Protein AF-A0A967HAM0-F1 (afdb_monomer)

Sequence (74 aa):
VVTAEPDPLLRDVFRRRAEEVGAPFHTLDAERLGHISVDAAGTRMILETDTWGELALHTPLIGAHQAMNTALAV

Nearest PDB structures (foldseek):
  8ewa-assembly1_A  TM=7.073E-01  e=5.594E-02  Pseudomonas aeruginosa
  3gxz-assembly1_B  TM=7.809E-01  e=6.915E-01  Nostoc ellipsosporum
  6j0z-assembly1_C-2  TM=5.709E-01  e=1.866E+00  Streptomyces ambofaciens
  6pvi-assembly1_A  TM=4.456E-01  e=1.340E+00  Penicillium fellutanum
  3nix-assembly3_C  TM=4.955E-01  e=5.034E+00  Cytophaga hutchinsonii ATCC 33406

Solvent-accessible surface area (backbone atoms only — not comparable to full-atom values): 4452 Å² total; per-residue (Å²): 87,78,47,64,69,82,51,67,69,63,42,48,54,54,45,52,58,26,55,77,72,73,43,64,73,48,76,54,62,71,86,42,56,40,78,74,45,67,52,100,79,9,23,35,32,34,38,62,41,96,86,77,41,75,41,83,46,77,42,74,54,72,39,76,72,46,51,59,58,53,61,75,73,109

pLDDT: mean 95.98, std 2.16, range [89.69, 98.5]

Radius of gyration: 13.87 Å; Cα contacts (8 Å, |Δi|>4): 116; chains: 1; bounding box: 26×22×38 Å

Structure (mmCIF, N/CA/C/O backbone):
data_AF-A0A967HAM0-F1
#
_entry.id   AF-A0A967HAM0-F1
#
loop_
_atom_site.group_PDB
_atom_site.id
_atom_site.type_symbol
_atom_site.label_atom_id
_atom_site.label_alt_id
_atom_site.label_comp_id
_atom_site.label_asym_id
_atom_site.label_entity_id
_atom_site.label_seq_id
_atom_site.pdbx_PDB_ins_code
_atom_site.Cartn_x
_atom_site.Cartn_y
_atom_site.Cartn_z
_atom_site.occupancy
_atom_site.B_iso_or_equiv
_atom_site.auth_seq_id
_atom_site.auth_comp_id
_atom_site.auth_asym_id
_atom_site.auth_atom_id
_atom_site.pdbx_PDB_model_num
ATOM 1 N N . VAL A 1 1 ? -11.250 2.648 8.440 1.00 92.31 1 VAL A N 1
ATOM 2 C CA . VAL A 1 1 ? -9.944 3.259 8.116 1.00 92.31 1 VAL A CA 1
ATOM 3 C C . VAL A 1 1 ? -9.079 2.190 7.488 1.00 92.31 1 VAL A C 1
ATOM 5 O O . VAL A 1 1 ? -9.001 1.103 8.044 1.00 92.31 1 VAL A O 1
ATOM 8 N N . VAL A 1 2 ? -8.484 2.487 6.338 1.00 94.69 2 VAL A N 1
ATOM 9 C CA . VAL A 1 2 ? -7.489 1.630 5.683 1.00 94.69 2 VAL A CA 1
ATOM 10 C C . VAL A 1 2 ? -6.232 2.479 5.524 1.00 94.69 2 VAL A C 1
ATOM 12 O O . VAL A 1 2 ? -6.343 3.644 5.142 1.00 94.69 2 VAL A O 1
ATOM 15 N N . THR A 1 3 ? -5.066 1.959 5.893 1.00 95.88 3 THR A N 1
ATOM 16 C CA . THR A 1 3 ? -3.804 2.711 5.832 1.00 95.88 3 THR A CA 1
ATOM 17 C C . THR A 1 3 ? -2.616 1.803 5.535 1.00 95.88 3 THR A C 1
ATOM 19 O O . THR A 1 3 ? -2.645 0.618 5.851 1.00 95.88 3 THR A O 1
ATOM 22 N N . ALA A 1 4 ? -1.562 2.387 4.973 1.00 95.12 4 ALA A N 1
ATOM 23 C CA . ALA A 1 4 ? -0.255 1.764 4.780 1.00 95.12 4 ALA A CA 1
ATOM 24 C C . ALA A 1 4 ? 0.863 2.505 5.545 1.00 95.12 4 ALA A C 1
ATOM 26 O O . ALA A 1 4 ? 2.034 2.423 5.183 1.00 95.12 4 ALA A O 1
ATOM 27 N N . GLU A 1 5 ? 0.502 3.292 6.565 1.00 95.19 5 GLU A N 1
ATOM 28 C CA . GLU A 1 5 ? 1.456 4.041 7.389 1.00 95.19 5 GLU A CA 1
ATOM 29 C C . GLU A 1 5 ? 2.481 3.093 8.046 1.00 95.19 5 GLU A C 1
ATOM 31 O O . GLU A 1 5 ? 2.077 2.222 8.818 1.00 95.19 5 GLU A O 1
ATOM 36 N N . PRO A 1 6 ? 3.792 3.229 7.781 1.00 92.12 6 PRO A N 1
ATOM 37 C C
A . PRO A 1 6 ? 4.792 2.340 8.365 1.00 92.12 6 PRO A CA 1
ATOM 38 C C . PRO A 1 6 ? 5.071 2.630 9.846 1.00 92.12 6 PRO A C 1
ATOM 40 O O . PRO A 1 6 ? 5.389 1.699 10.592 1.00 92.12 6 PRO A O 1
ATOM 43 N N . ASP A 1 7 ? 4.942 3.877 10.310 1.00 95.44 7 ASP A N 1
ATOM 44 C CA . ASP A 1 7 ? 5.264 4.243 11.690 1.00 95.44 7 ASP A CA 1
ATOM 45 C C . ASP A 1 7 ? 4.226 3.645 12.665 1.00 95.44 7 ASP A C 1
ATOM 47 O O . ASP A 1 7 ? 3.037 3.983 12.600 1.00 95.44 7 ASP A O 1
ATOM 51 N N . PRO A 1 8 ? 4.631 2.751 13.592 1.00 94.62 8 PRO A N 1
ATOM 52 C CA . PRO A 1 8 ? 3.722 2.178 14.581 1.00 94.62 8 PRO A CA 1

********

### [What the exercise asks]
When you restate the listing, keep each line identical to the original.

### [Exercise result]
Protein AF-A0A967HAM0-F1 (afdb_monomer)

Sequence (74 aa):
VVTAEPDPLLRDVFRRRAEEVGAPFHTLDAERLGHISVDAAGTRMILETDTWGELALHTPLIGAHQAMNTALAV

Nearest PDB structures (foldseek):
  8ewa-assembly1_A  TM=7.073E-01  e=5.594E-02  Pseudomonas aeruginosa
  3gxz-assembly1_B  TM=7.809E-01  e=6.915E-01  Nostoc ellipsosporum
  6j0z-assembly1_C-2  TM=5.709E-01  e=1.866E+00  Streptomyces ambofaciens
  6pvi-assembly1_A  TM=4.456E-01  e=1.340E+00  Penicillium fellutanum
  3nix-assembly3_C  TM=4.955E-01  e=5.034E+00  Cytophaga hutchinsonii ATCC 33406

Solvent-accessible surface area (backbone atoms only — not comparable to full-atom values): 4452 Å² total; per-residue (Å²): 87,78,47,64,69,82,51,67,69,63,42,48,54,54,45,52,58,26,55,77,72,73,43,64,73,48,76,54,62,71,86,42,56,40,78,74,45,67,52,100,79,9,23,35,32,34,38,62,41,96,86,77,41,75,41,83,46,77,42,74,54,72,39,76,72,46,51,59,58,53,61,75,73,109

pLDDT: mean 95.98, std 2.16, range [89.69, 98.5]

Radius of gyration: 13.87 Å; Cα contacts (8 Å, |Δi|>4): 116; chains: 1; bounding box: 26×22×38 Å

Structure (mmCIF, N/CA/C/O backbone):
data_AF-A0A967HAM0-F1
#
_entry.id   AF-A0A967HAM0-F1
#
loop_
_atom_site.group_PDB
_atom_site.id
_atom_site.type_symbol
_atom_site.label_atom_id
_atom_site.label_alt_id
_atom_site.label_comp_id
_atom_site.label_asym_id
_atom_site.label_entity_id
_atom_site.label_seq_id
_atom_site.pdbx_PDB_ins_code
_atom_site.Cartn_x
_atom_site.Cartn_y
_atom_site.Cartn_z
_atom_site.occupancy
_atom_site.B_iso_or_equiv
_atom_site.auth_seq_id
_atom_site.auth_comp_id
_atom_site.auth_asym_id
_atom_site.auth_atom_id
_atom_site.pdbx_PDB_model_num
ATOM 1 N N . VAL A 1 1 ? -11.250 2.648 8.440 1.00 92.31 1 VAL A N 1
ATOM 2 C CA . VAL A 1 1 ? -9.944 3.259 8.116 1.00 92.31 1 VAL A CA 1
ATOM 3 C C . VAL A 1 1 ? -9.079 2.190 7.488 1.00 92.31 1 VAL A C 1
ATOM 5 O O . VAL A 1 1 ? -9.001 1.103 8.044 1.00 92.31 1 VAL A O 1
ATOM 8 N N . VAL A 1 2 ? -8.484 2.487 6.338 1.00 94.69 2 VAL A N 1
ATOM 9 C CA . VAL A 1 2 ? -7.489 1.630 5.683 1.00 94.69 2 VAL A CA 1
ATOM 10 C C . VAL A 1 2 ? -6.232 2.479 5.524 1.00 94.69 2 VAL A C 1
ATOM 12 O O . VAL A 1 2 ? -6.343 3.644 5.142 1.00 94.69 2 VAL A O 1
ATOM 15 N N . THR A 1 3 ? -5.066 1.959 5.893 1.00 95.88 3 THR A N 1
ATOM 16 C CA . THR A 1 3 ? -3.804 2.711 5.832 1.00 95.88 3 THR A CA 1
ATOM 17 C C . THR A 1 3 ? -2.616 1.803 5.535 1.00 95.88 3 THR A C 1
ATOM 19 O O . THR A 1 3 ? -2.645 0.618 5.851 1.00 95.88 3 THR A O 1
ATOM 22 N N . ALA A 1 4 ? -1.562 2.387 4.973 1.00 95.12 4 ALA A N 1
ATOM 23 C CA . ALA A 1 4 ? -0.255 1.764 4.780 1.00 95.12 4 ALA A CA 1
ATOM 24 C C . ALA A 1 4 ? 0.863 2.505 5.545 1.00 95.12 4 ALA A C 1
ATOM 26 O O . ALA A 1 4 ? 2.034 2.423 5.183 1.00 95.12 4 ALA A O 1
ATOM 27 N N . GLU A 1 5 ? 0.502 3.292 6.565 1.00 95.19 5 GLU A N 1
ATOM 28 C CA . GLU A 1 5 ? 1.456 4.041 7.389 1.00 95.19 5 GLU A CA 1
ATOM 29 C C . GLU A 1 5 ? 2.481 3.093 8.046 1.00 95.19 5 GLU A C 1
ATOM 31 O O . GLU A 1 5 ? 2.077 2.222 8.818 1.00 95.19 5 GLU A O 1
ATOM 36 N N . PRO A 1 6 ? 3.792 3.229 7.781 1.00 92.12 6 PRO A N 1
ATOM 37 C C
A . PRO A 1 6 ? 4.792 2.340 8.365 1.00 92.12 6 PRO A CA 1
ATOM 38 C C . PRO A 1 6 ? 5.071 2.630 9.846 1.00 92.12 6 PRO A C 1
ATOM 40 O O . PRO A 1 6 ? 5.389 1.699 10.592 1.00 92.12 6 PRO A O 1
ATOM 43 N N . ASP A 1 7 ? 4.942 3.877 10.310 1.00 95.44 7 ASP A N 1
ATOM 44 C CA . ASP A 1 7 ? 5.264 4.243 11.690 1.00 95.44 7 ASP A CA 1
ATOM 45 C C . ASP A 1 7 ? 4.226 3.645 12.665 1.00 95.44 7 ASP A C 1
ATOM 47 O O . ASP A 1 7 ? 3.037 3.983 12.600 1.00 95.44 7 ASP A O 1
ATOM 51 N N . PRO A 1 8 ? 4.631 2.751 13.592 1.00 94.62 8 PRO A N 1
ATOM 52 C CA . PRO A 1 8 ? 3.722 2.178 14.581 1.00 94.62 8 PRO A CA 1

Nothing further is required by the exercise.